In her recently published research, Svensson used a collagen antibody-induced arthritis (CAIA) model in mice to study HMGB1 function. Immunohistochemistry findings revealed the expression of HMGB1 in spinal cord dorsal horn neurons and glia of naïve animals, and that HMGB1 levels were significantly increased in the spinal cord in CAIA animals. Furthermore, blocking HMGB1 with an intrathecal neutralizing monoclonal antibody or with a recombinant peptide known to block extracellular HMGB1 activities reversed mechanical hypersensitivity during both the inflammatory and late phase in the CAIA mice. The investigators also discovered that only a particular, partially oxidized isoform of HMGB1 (disulfide HMGB1) caused mechanical hypersensitivity when administered intrathecally to naïve mice; it is only the disulfide form that activates TLR4. Furthermore, while intrathecal disulfide HMGB1 caused mechanical hypersensitivity in wild-type mice, as well as in animals missing immune receptors other than TLR4, TLR4 knockout mice did not show the same response, indicating that TLR4 mediated HMGB1-induced hypersensitivity. Finally, as activation of TLR4 is associated with activation of glial cells and production of cytokines, the researchers examined the effects of HMGB1 on glial and cytokine gene expression. Only the disulfide form of HMGB1 induced expression of cytokine and glial genes, further underscoring the importance of that particular isoform in rheumatoid arthritis pain signaling.

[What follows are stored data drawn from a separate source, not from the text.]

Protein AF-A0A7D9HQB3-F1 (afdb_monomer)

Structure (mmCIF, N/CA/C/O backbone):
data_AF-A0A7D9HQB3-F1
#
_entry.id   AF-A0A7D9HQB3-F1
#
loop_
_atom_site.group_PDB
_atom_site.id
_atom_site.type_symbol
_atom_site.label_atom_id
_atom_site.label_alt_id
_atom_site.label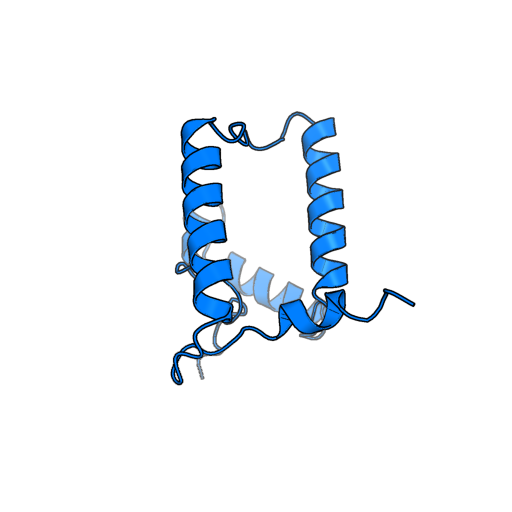_comp_id
_atom_site.label_asym_id
_atom_site.label_entity_id
_atom_site.label_seq_id
_atom_site.pdbx_PDB_ins_code
_atom_site.Cartn_x
_atom_site.Cartn_y
_atom_site.Cartn_z
_atom_site.occupancy
_atom_site.B_iso_or_equiv
_atom_site.auth_seq_id
_atom_site.auth_comp_id
_atom_site.auth_asym_id
_atom_site.auth_atom_id
_atom_site.pdbx_PDB_model_num
ATOM 1 N N . MET A 1 1 ? -0.446 5.021 26.598 1.00 33.06 1 MET A N 1
ATOM 2 C CA . MET A 1 1 ? 0.121 3.949 25.752 1.00 33.06 1 MET A CA 1
ATOM 3 C C . MET A 1 1 ? -0.062 4.358 24.300 1.00 33.06 1 MET A C 1
ATOM 5 O O . MET A 1 1 ? -1.191 4.397 23.838 1.00 33.06 1 MET A O 1
ATOM 9 N N . LYS A 1 2 ? 1.009 4.800 23.631 1.00 33.69 2 LYS A N 1
ATOM 10 C CA . LYS A 1 2 ? 0.982 5.168 22.208 1.00 33.69 2 LYS A CA 1
ATOM 11 C C . LYS A 1 2 ? 1.387 3.931 21.411 1.00 33.69 2 LYS A C 1
ATOM 13 O O . LYS A 1 2 ? 2.536 3.511 21.517 1.00 33.69 2 LYS A O 1
ATOM 18 N N . TYR A 1 3 ? 0.448 3.338 20.684 1.00 36.25 3 TYR A N 1
ATOM 19 C CA . TYR A 1 3 ? 0.772 2.301 19.709 1.00 36.25 3 TYR A CA 1
ATOM 20 C C . TYR A 1 3 ? 1.560 2.943 18.554 1.00 36.25 3 TYR A C 1
ATOM 22 O O . TYR A 1 3 ? 1.180 4.030 18.112 1.00 36.25 3 TYR A O 1
ATOM 30 N N . PRO A 1 4 ? 2.677 2.351 18.101 1.00 44.28 4 PRO A N 1
ATOM 31 C CA . PRO A 1 4 ? 3.368 2.819 16.909 1.00 44.28 4 PRO A CA 1
ATOM 32 C C . PRO A 1 4 ? 2.563 2.442 15.656 1.00 44.28 4 PRO A C 1
ATOM 34 O O . PRO A 1 4 ? 2.101 1.311 15.537 1.00 44.28 4 PRO A O 1
ATOM 37 N N . SER A 1 5 ? 2.391 3.408 14.750 1.00 48.53 5 SER A N 1
ATOM 38 C CA . SER A 1 5 ? 1.726 3.255 13.452 1.00 48.53 5 SER A CA 1
ATOM 39 C C . SER A 1 5 ? 2.367 2.155 12.595 1.00 48.53 5 SER A C 1
ATOM 41 O O . SER A 1 5 ? 3.577 1.920 12.668 1.00 48.53 5 SER A O 1
ATOM 43 N N . ILE A 1 6 ? 1.542 1.518 11.761 1.00 54.25 6 ILE A N 1
ATOM 44 C CA . ILE A 1 6 ? 1.807 0.304 10.961 1.00 54.25 6 ILE A CA 1
ATOM 45 C C . ILE A 1 6 ? 3.009 0.437 10.003 1.00 54.25 6 ILE A C 1
ATOM 47 O O . ILE A 1 6 ? 3.558 -0.559 9.548 1.00 54.25 6 ILE A O 1
ATOM 51 N N . THR A 1 7 ? 3.474 1.651 9.702 1.00 45.41 7 THR A N 1
ATOM 52 C CA . THR A 1 7 ? 4.492 1.912 8.668 1.00 45.41 7 THR A CA 1
ATOM 53 C C . THR A 1 7 ? 5.945 1.679 9.103 1.00 45.41 7 THR A C 1
ATOM 55 O O . THR A 1 7 ? 6.872 1.995 8.356 1.00 45.41 7 THR A O 1
ATOM 58 N N . ARG A 1 8 ? 6.195 1.097 10.281 1.00 44.34 8 ARG A N 1
ATOM 59 C CA . ARG A 1 8 ? 7.549 0.701 10.699 1.00 44.34 8 ARG A CA 1
ATOM 60 C C . ARG A 1 8 ? 7.879 -0.722 10.272 1.00 44.34 8 ARG A C 1
ATOM 62 O O . ARG A 1 8 ? 7.881 -1.621 11.096 1.00 44.34 8 ARG A O 1
ATOM 69 N N . GLU A 1 9 ? 8.198 -0.881 8.997 1.00 50.56 9 GLU A N 1
ATOM 70 C CA . GLU A 1 9 ? 9.392 -1.578 8.504 1.00 50.56 9 GLU A CA 1
ATOM 71 C C . GLU A 1 9 ? 9.268 -1.764 6.985 1.00 50.56 9 GLU A C 1
ATOM 73 O O . GLU A 1 9 ? 8.191 -2.019 6.461 1.00 50.56 9 GLU A O 1
ATOM 78 N N . TYR A 1 10 ? 10.409 -1.645 6.300 1.00 47.75 10 TYR A N 1
ATOM 79 C CA . TYR A 1 10 ? 10.616 -1.862 4.862 1.00 47.75 10 TYR A CA 1
ATOM 80 C C . TYR A 1 10 ? 10.352 -0.658 3.925 1.00 47.75 10 TYR A C 1
ATOM 82 O O . TYR A 1 10 ? 9.383 -0.591 3.179 1.00 47.75 10 TYR A O 1
ATOM 90 N N . THR A 1 11 ? 11.385 0.198 3.872 1.00 43.22 11 THR A N 1
ATOM 91 C CA . THR A 1 11 ? 11.840 1.001 2.712 1.00 43.22 11 THR A CA 1
ATOM 92 C C . THR A 1 11 ? 11.266 2.425 2.556 1.00 43.22 11 THR A C 1
ATOM 94 O O . THR A 1 11 ? 10.066 2.631 2.476 1.00 43.22 11 THR A O 1
ATOM 97 N N . PHE A 1 12 ? 12.204 3.381 2.413 1.00 38.50 12 PHE A N 1
ATOM 98 C CA . PHE A 1 12 ? 12.118 4.850 2.251 1.00 38.50 12 PHE A CA 1
ATOM 99 C C . PHE A 1 12 ? 12.175 5.696 3.549 1.00 38.50 12 PHE A C 1
ATOM 101 O O . PHE A 1 12 ? 11.470 5.412 4.510 1.00 38.50 12 PHE A O 1
ATOM 108 N N . PRO A 1 13 ? 13.009 6.763 3.604 1.00 46.38 13 PRO A N 1
ATOM 109 C CA . PRO A 1 13 ? 13.211 7.618 4.787 1.00 46.38 13 PRO A CA 1
ATOM 110 C C . PRO A 1 13 ? 12.013 8.516 5.150 1.00 46.38 13 PRO A C 1
ATOM 112 O O . PRO A 1 13 ? 12.163 9.449 5.934 1.00 46.38 13 PRO A O 1
ATOM 115 N N . ALA A 1 14 ? 10.827 8.245 4.614 1.00 41.66 14 ALA A N 1
ATOM 116 C CA . ALA A 1 14 ? 9.602 8.917 5.004 1.00 41.66 14 ALA A CA 1
ATOM 117 C C . ALA A 1 14 ? 8.562 7.853 5.345 1.00 41.66 14 ALA A C 1
ATOM 119 O O . ALA A 1 14 ? 7.881 7.320 4.473 1.00 41.66 14 ALA A O 1
ATOM 120 N N . THR A 1 15 ? 8.439 7.544 6.634 1.00 49.19 15 THR A N 1
ATOM 121 C CA . THR A 1 15 ? 7.174 7.024 7.144 1.00 49.19 15 THR A CA 1
ATOM 122 C C . THR A 1 15 ? 6.140 8.107 6.871 1.00 49.19 15 THR A C 1
ATOM 124 O O . THR A 1 15 ? 6.242 9.187 7.449 1.0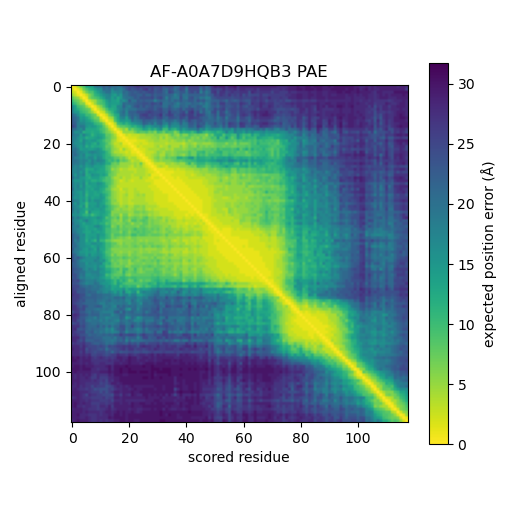0 49.19 15 THR A O 1
ATOM 127 N N . VAL A 1 16 ? 5.206 7.861 5.958 1.00 56.62 16 VAL A N 1
ATOM 128 C CA . VAL A 1 16 ? 4.060 8.753 5.769 1.00 56.62 16 VAL A CA 1
ATOM 129 C C . VAL A 1 16 ? 3.233 8.682 7.051 1.00 56.62 16 VAL A C 1
ATOM 131 O O . VAL A 1 16 ? 2.892 7.589 7.513 1.00 56.62 16 VAL A O 1
ATOM 134 N N . TRP A 1 17 ? 2.986 9.826 7.676 1.00 70.06 17 TRP A N 1
ATOM 135 C CA . TRP A 1 17 ? 2.174 9.932 8.883 1.00 70.06 17 TRP A CA 1
ATOM 136 C C . TRP A 1 17 ? 0.710 10.155 8.487 1.00 70.06 17 TRP A C 1
ATOM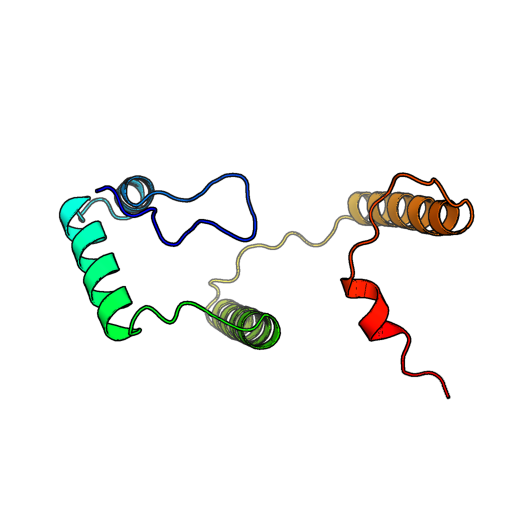 138 O O . TRP A 1 17 ? 0.428 10.741 7.445 1.00 70.06 17 TRP A O 1
ATOM 148 N N . ASN A 1 18 ? -0.247 9.784 9.344 1.00 71.94 18 ASN A N 1
ATOM 149 C CA . ASN A 1 18 ? -1.680 10.039 9.099 1.00 71.94 18 ASN A CA 1
ATOM 150 C C . ASN A 1 18 ? -1.996 11.521 8.814 1.00 71.94 18 ASN A C 1
ATOM 152 O O . ASN A 1 18 ? -2.899 11.837 8.041 1.00 71.94 18 ASN A O 1
ATOM 156 N N . VAL A 1 19 ? -1.197 12.434 9.376 1.00 74.94 19 VAL A N 1
ATOM 157 C CA . VAL A 1 19 ? -1.282 13.876 9.103 1.00 74.94 19 VAL A CA 1
ATOM 158 C C . VAL A 1 19 ? -0.857 14.252 7.676 1.00 74.94 19 VAL A C 1
ATOM 160 O O . VAL A 1 19 ? -1.406 15.199 7.117 1.00 74.94 19 VAL A O 1
ATOM 163 N N . ASP A 1 20 ? 0.057 13.505 7.052 1.00 80.00 20 ASP A N 1
ATOM 164 C CA . ASP A 1 20 ? 0.493 13.749 5.671 1.00 80.00 20 ASP A CA 1
ATOM 165 C C . ASP A 1 20 ? -0.617 13.383 4.676 1.00 80.00 20 ASP A C 1
ATOM 167 O O . ASP A 1 20 ? -0.833 14.087 3.691 1.00 80.00 20 ASP A O 1
ATOM 171 N N . TYR A 1 21 ? -1.408 12.345 4.971 1.00 77.44 21 TYR A N 1
ATOM 172 C CA . TYR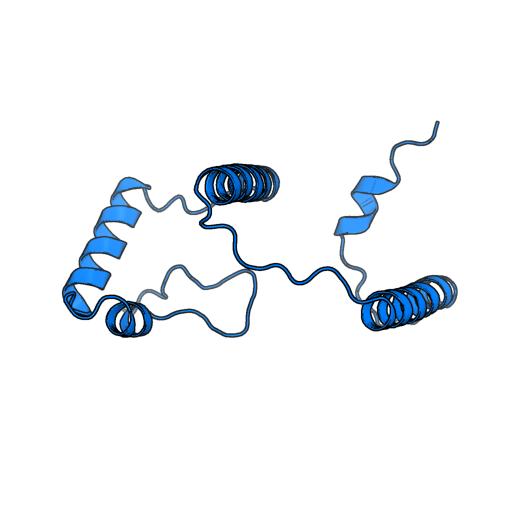 A 1 21 ? -2.574 11.991 4.155 1.00 77.44 21 TYR A CA 1
ATOM 173 C C . TYR A 1 21 ?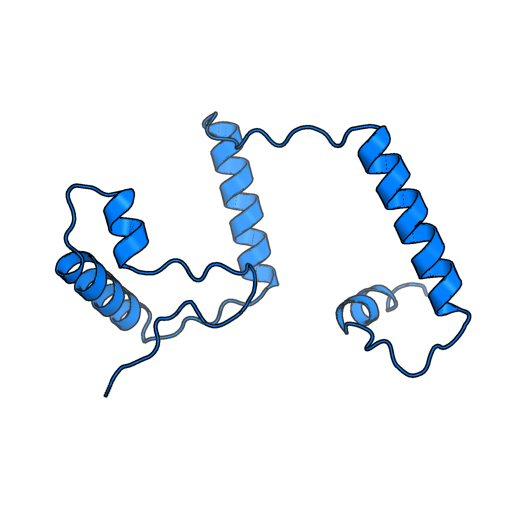 -3.643 13.086 4.149 1.00 77.44 21 TYR A C 1
ATOM 175 O O . TYR A 1 21 ? -4.259 13.327 3.112 1.00 77.44 21 TYR A O 1
ATOM 183 N N . CYS A 1 22 ? -3.815 13.812 5.255 1.00 82.12 22 CYS A N 1
ATOM 184 C CA . CYS A 1 22 ? -4.755 14.935 5.336 1.00 82.12 22 CYS A CA 1
ATOM 185 C C . CYS A 1 22 ? -4.328 16.126 4.450 1.00 82.12 22 CYS A C 1
ATOM 187 O O . CYS A 1 22 ? -5.167 16.928 4.042 1.00 82.12 22 CYS A O 1
ATOM 189 N N . GLN A 1 23 ? -3.038 16.238 4.095 1.00 78.88 23 GLN A N 1
ATOM 190 C CA . GLN A 1 23 ? -2.556 17.256 3.146 1.00 78.88 23 GLN A CA 1
ATOM 191 C C . GLN A 1 23 ? -3.031 16.967 1.713 1.00 78.88 23 GLN A C 1
ATOM 193 O O . GLN A 1 23 ? -3.266 17.894 0.933 1.00 78.88 23 GLN A O 1
ATOM 198 N N . ILE A 1 24 ? -3.190 15.683 1.380 1.00 82.31 24 ILE A N 1
ATOM 199 C CA . ILE A 1 24 ? -3.662 15.200 0.077 1.00 82.31 24 ILE A CA 1
ATOM 200 C C . ILE A 1 24 ? -5.198 15.162 0.061 1.00 82.31 24 ILE A C 1
ATOM 202 O O . ILE A 1 24 ? -5.832 15.656 -0.871 1.00 82.31 24 ILE A O 1
ATOM 206 N N . LEU A 1 25 ? -5.805 14.634 1.124 1.00 79.31 25 LEU A N 1
ATOM 207 C CA . LEU A 1 25 ? -7.247 14.489 1.307 1.00 79.31 25 LEU A CA 1
ATOM 208 C C . LEU A 1 25 ? -7.777 15.618 2.201 1.00 79.31 25 LEU A C 1
ATOM 210 O O . LEU A 1 25 ? -8.131 15.408 3.356 1.00 79.31 25 LEU A O 1
ATOM 214 N N . LYS A 1 26 ? -7.855 16.832 1.642 1.00 76.62 26 LYS A N 1
ATOM 215 C CA . LYS A 1 26 ? -8.178 18.085 2.364 1.00 76.62 26 LYS A CA 1
ATOM 216 C C . LYS A 1 26 ? -9.537 18.120 3.081 1.00 76.62 26 LYS A C 1
ATOM 218 O O . LYS A 1 26 ? -9.820 19.078 3.794 1.00 76.62 26 LYS A O 1
ATOM 223 N N . HIS A 1 27 ? -10.388 17.124 2.854 1.00 80.19 27 HIS A N 1
ATOM 224 C CA . HIS A 1 27 ? -11.732 17.029 3.424 1.00 80.19 27 HIS A CA 1
ATOM 225 C C . HIS A 1 27 ? -11.845 16.004 4.560 1.00 80.19 27 HIS A C 1
ATOM 227 O O . HIS A 1 27 ? -12.948 15.792 5.053 1.00 80.19 27 HIS A O 1
ATOM 233 N N . ILE A 1 28 ? -10.740 15.372 4.962 1.00 84.00 28 ILE A N 1
ATOM 234 C CA . ILE A 1 28 ? -10.716 14.343 6.005 1.00 84.00 28 ILE A CA 1
ATOM 235 C C . ILE A 1 28 ? -9.879 14.850 7.181 1.00 84.00 28 ILE A C 1
ATOM 237 O O . ILE A 1 28 ? -8.799 15.412 6.981 1.00 84.00 28 ILE A O 1
ATOM 241 N N . THR A 1 29 ? -10.385 14.685 8.405 1.00 85.62 29 THR A N 1
ATOM 242 C CA . THR A 1 29 ? -9.645 15.054 9.618 1.00 85.62 29 THR A CA 1
ATOM 243 C C . THR A 1 29 ? -8.654 13.961 10.024 1.00 85.62 29 THR A C 1
ATOM 245 O O . THR A 1 29 ? -8.734 12.811 9.587 1.00 85.62 29 THR A O 1
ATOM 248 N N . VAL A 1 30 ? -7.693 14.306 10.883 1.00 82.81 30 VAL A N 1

Collectively, the results show that disulfide HMGB1 expressed in spinal neurons and glial cells acts through TLR4 to enhance glial activity and drive rheumatoid arthritis-induced pain, even in the absence of inflammation, and that compounds that interfere with this pathway could have salutary effects on pain. Svensson is now investigating whether levels of HMGB1 (either alone or in complex with other factors) are altered in cerebrospinal fluid from patients with rheumatoid arthritis.